* [The task] Scan the records beneath this line for the line holding "ATOM 71 C CA" and the line holding "ATOM 96 C CA", then transcribe exactly those two and all lines between.

START Provided data

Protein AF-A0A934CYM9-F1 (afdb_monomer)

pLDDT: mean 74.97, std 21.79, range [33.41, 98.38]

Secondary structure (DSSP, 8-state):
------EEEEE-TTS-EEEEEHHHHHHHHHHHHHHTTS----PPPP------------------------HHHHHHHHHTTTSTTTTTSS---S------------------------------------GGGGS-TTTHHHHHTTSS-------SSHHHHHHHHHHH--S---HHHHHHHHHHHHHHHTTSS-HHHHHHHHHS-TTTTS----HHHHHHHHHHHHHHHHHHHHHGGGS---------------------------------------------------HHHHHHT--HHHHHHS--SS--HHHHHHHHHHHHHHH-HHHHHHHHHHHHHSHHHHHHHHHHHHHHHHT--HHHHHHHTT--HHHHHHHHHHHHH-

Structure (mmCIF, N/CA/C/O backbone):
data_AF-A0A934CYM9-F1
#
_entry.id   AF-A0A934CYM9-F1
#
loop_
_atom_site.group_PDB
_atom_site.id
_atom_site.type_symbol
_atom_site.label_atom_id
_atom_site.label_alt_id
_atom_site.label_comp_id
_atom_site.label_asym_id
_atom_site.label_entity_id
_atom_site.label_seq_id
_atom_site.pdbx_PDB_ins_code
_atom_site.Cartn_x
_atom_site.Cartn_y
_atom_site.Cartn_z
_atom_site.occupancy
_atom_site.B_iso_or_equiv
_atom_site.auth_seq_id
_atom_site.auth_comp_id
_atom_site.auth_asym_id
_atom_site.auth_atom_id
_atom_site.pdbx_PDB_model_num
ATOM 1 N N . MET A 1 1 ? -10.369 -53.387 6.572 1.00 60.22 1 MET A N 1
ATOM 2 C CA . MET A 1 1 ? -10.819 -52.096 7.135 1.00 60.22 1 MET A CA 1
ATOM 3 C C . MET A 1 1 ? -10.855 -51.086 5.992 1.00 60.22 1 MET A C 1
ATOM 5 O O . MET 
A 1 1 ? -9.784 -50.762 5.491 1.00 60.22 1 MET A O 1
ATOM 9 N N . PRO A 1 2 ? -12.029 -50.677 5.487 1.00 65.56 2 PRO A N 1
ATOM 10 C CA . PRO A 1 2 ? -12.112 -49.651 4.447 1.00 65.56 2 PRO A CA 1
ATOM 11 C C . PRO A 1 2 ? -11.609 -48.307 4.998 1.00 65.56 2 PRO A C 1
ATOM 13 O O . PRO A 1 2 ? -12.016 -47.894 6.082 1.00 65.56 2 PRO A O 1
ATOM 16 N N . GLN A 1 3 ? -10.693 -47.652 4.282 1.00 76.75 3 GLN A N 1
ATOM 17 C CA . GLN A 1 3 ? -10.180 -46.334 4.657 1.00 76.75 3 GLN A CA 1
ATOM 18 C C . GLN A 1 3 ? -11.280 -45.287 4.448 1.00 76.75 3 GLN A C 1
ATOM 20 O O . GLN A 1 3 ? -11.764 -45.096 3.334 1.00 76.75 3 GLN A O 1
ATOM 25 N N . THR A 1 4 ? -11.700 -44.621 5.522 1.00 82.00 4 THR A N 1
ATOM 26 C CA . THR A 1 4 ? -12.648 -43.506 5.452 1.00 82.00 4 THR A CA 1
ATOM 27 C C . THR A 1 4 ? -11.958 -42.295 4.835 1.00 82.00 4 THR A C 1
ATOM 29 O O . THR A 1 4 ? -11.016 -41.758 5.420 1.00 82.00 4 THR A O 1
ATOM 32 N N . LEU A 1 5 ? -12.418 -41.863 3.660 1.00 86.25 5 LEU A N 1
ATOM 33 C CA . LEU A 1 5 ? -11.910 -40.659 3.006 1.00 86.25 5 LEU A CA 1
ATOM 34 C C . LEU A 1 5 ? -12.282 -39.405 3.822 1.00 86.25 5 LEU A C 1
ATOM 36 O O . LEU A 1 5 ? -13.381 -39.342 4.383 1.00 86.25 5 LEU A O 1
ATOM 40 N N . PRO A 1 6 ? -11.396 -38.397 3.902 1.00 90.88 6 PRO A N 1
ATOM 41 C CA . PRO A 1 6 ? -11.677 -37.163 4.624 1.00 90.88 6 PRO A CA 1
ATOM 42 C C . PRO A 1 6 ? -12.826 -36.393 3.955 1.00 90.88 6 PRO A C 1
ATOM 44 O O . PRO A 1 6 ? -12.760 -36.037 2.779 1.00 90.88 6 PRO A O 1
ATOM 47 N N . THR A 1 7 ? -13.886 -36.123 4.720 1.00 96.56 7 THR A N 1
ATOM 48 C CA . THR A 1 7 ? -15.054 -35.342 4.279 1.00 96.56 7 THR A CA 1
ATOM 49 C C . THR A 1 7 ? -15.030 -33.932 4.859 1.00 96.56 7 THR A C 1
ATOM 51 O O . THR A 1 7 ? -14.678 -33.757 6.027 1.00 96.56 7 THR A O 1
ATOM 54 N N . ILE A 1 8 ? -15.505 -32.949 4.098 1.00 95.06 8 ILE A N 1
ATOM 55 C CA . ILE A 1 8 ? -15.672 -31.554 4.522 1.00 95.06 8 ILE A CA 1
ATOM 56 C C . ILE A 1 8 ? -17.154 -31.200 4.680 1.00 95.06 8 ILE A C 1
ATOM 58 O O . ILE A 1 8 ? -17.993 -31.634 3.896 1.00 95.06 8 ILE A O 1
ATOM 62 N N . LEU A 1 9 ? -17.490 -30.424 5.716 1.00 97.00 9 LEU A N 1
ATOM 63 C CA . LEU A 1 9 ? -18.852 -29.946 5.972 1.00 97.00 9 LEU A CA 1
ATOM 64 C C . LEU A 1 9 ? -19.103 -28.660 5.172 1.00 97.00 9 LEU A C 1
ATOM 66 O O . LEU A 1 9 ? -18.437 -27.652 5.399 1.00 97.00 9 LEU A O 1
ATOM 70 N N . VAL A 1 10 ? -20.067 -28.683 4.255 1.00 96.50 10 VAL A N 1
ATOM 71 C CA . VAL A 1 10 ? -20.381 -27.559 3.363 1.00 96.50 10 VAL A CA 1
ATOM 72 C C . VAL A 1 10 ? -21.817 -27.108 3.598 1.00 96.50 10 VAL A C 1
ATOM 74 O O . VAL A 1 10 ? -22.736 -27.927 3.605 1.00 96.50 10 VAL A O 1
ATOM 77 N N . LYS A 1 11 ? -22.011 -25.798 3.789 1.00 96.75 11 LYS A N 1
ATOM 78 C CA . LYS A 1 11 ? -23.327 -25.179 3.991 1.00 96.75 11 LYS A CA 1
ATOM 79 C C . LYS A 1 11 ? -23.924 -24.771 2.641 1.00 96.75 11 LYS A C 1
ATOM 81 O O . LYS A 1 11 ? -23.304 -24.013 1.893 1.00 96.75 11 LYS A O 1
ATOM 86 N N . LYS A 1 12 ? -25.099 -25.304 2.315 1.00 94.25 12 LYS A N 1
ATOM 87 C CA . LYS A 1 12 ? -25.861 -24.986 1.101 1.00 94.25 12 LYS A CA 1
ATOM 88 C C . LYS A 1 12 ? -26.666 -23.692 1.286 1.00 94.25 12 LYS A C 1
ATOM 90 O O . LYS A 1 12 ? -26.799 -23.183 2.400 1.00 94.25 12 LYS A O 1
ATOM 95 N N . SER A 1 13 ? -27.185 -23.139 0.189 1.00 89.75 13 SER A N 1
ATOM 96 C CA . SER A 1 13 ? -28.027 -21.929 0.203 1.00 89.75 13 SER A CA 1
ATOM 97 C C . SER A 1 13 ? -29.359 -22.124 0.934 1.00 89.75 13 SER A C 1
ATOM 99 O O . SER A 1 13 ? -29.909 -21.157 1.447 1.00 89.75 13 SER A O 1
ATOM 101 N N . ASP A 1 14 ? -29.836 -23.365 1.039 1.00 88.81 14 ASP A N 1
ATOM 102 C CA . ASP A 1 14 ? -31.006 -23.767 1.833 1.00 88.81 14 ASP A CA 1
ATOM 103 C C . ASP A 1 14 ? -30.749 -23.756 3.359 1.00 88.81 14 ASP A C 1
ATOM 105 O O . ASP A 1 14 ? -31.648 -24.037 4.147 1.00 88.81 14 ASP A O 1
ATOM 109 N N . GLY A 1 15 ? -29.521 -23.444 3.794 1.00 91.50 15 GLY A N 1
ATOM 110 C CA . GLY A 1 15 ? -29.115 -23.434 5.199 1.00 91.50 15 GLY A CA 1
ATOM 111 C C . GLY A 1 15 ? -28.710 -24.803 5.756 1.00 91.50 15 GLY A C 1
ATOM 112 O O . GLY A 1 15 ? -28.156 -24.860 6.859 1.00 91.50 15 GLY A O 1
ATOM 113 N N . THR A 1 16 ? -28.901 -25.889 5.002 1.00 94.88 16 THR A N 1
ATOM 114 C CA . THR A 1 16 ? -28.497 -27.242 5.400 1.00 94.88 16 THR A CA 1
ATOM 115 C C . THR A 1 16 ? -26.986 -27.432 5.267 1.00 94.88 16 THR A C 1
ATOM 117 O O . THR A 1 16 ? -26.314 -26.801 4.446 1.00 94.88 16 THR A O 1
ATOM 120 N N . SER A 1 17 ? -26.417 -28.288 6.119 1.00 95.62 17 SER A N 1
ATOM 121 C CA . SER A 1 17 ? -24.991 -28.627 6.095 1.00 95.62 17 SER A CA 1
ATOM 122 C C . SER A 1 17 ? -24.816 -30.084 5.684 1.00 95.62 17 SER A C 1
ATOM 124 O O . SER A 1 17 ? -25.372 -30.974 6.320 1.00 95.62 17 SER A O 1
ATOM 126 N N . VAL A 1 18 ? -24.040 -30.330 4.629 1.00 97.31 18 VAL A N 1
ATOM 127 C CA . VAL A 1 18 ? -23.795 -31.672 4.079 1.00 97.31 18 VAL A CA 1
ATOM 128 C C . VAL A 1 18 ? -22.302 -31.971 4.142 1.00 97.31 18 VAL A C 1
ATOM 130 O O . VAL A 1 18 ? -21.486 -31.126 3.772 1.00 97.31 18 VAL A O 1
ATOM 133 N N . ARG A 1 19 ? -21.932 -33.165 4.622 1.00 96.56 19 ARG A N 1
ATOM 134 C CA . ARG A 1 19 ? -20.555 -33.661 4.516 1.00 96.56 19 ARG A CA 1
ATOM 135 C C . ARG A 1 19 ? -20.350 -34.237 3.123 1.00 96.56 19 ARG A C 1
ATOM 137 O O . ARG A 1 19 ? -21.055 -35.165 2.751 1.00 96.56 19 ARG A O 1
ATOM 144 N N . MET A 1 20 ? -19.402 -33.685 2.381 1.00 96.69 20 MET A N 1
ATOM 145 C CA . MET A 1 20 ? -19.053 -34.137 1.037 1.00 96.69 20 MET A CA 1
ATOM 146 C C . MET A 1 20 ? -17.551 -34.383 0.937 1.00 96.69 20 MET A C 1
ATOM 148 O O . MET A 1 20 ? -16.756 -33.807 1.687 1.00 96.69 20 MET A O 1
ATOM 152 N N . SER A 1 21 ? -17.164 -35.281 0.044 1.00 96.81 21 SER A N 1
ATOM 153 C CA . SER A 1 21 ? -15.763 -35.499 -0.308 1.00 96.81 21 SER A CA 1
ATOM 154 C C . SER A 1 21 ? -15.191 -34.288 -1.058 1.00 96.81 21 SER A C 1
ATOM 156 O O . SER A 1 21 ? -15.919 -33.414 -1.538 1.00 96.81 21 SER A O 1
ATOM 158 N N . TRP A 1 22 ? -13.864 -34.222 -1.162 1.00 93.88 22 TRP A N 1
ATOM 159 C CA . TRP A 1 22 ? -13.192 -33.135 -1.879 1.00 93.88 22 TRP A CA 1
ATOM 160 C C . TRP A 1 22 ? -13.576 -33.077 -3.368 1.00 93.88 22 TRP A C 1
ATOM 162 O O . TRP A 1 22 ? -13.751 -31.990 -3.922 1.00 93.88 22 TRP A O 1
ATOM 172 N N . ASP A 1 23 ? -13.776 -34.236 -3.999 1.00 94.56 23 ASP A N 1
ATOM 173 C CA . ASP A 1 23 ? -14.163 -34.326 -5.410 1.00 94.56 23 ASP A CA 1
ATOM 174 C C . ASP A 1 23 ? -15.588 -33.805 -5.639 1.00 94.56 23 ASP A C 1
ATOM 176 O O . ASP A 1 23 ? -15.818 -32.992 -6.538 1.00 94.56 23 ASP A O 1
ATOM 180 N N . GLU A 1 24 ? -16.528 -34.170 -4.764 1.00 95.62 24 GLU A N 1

END Provided data

* [Reply to the exercise]
ATOM 71 C CA . VAL A 1 10 ? -20.381 -27.559 3.363 1.00 96.50 10 VAL A CA 1
ATOM 72 C C . VAL A 1 10 ? -21.817 -27.108 3.598 1.00 96.50 10 VAL A C 1
ATOM 74 O O . VAL A 1 10 ? -22.736 -27.927 3.605 1.00 96.50 10 VAL A O 1
ATOM 77 N N . LYS A 1 11 ? -22.011 -25.798 3.789 1.00 96.75 11 LYS A N 1
ATOM 78 C CA . LYS A 1 11 ? -23.327 -25.179 3.991 1.00 96.75 11 LYS A CA 1
ATOM 79 C C . LYS A 1 11 ? -23.924 -24.771 2.641 1.00 96.75 11 LYS A C 1
ATOM 81 O O . LYS A 1 11 ? -23.304 -24.013 1.893 1.00 96.75 11 LYS A O 1
ATOM 86 N N . LYS A 1 12 ? -25.099 -25.304 2.315 1.00 94.25 12 LYS A N 1
ATOM 87 C CA . LYS A 1 12 ? -25.861 -24.986 1.101 1.00 94.25 12 LYS A CA 1
ATOM 88 C C . LYS A 1 12 ? -26.666 -23.692 1.286 1.00 94.25 12 LYS A C 1
ATOM 90 O O . LYS A 1 12 ? -26.799 -23.183 2.400 1.00 94.25 12 LYS A O 1
ATOM 95 N N . SER A 1 13 ? -27.185 -23.139 0.189 1.00 89.75 13 SER A N 1
ATOM 96 C CA . SER A 1 13 ? -28.027 -21.929 0.203 1.00 89.75 13 SER A CA 1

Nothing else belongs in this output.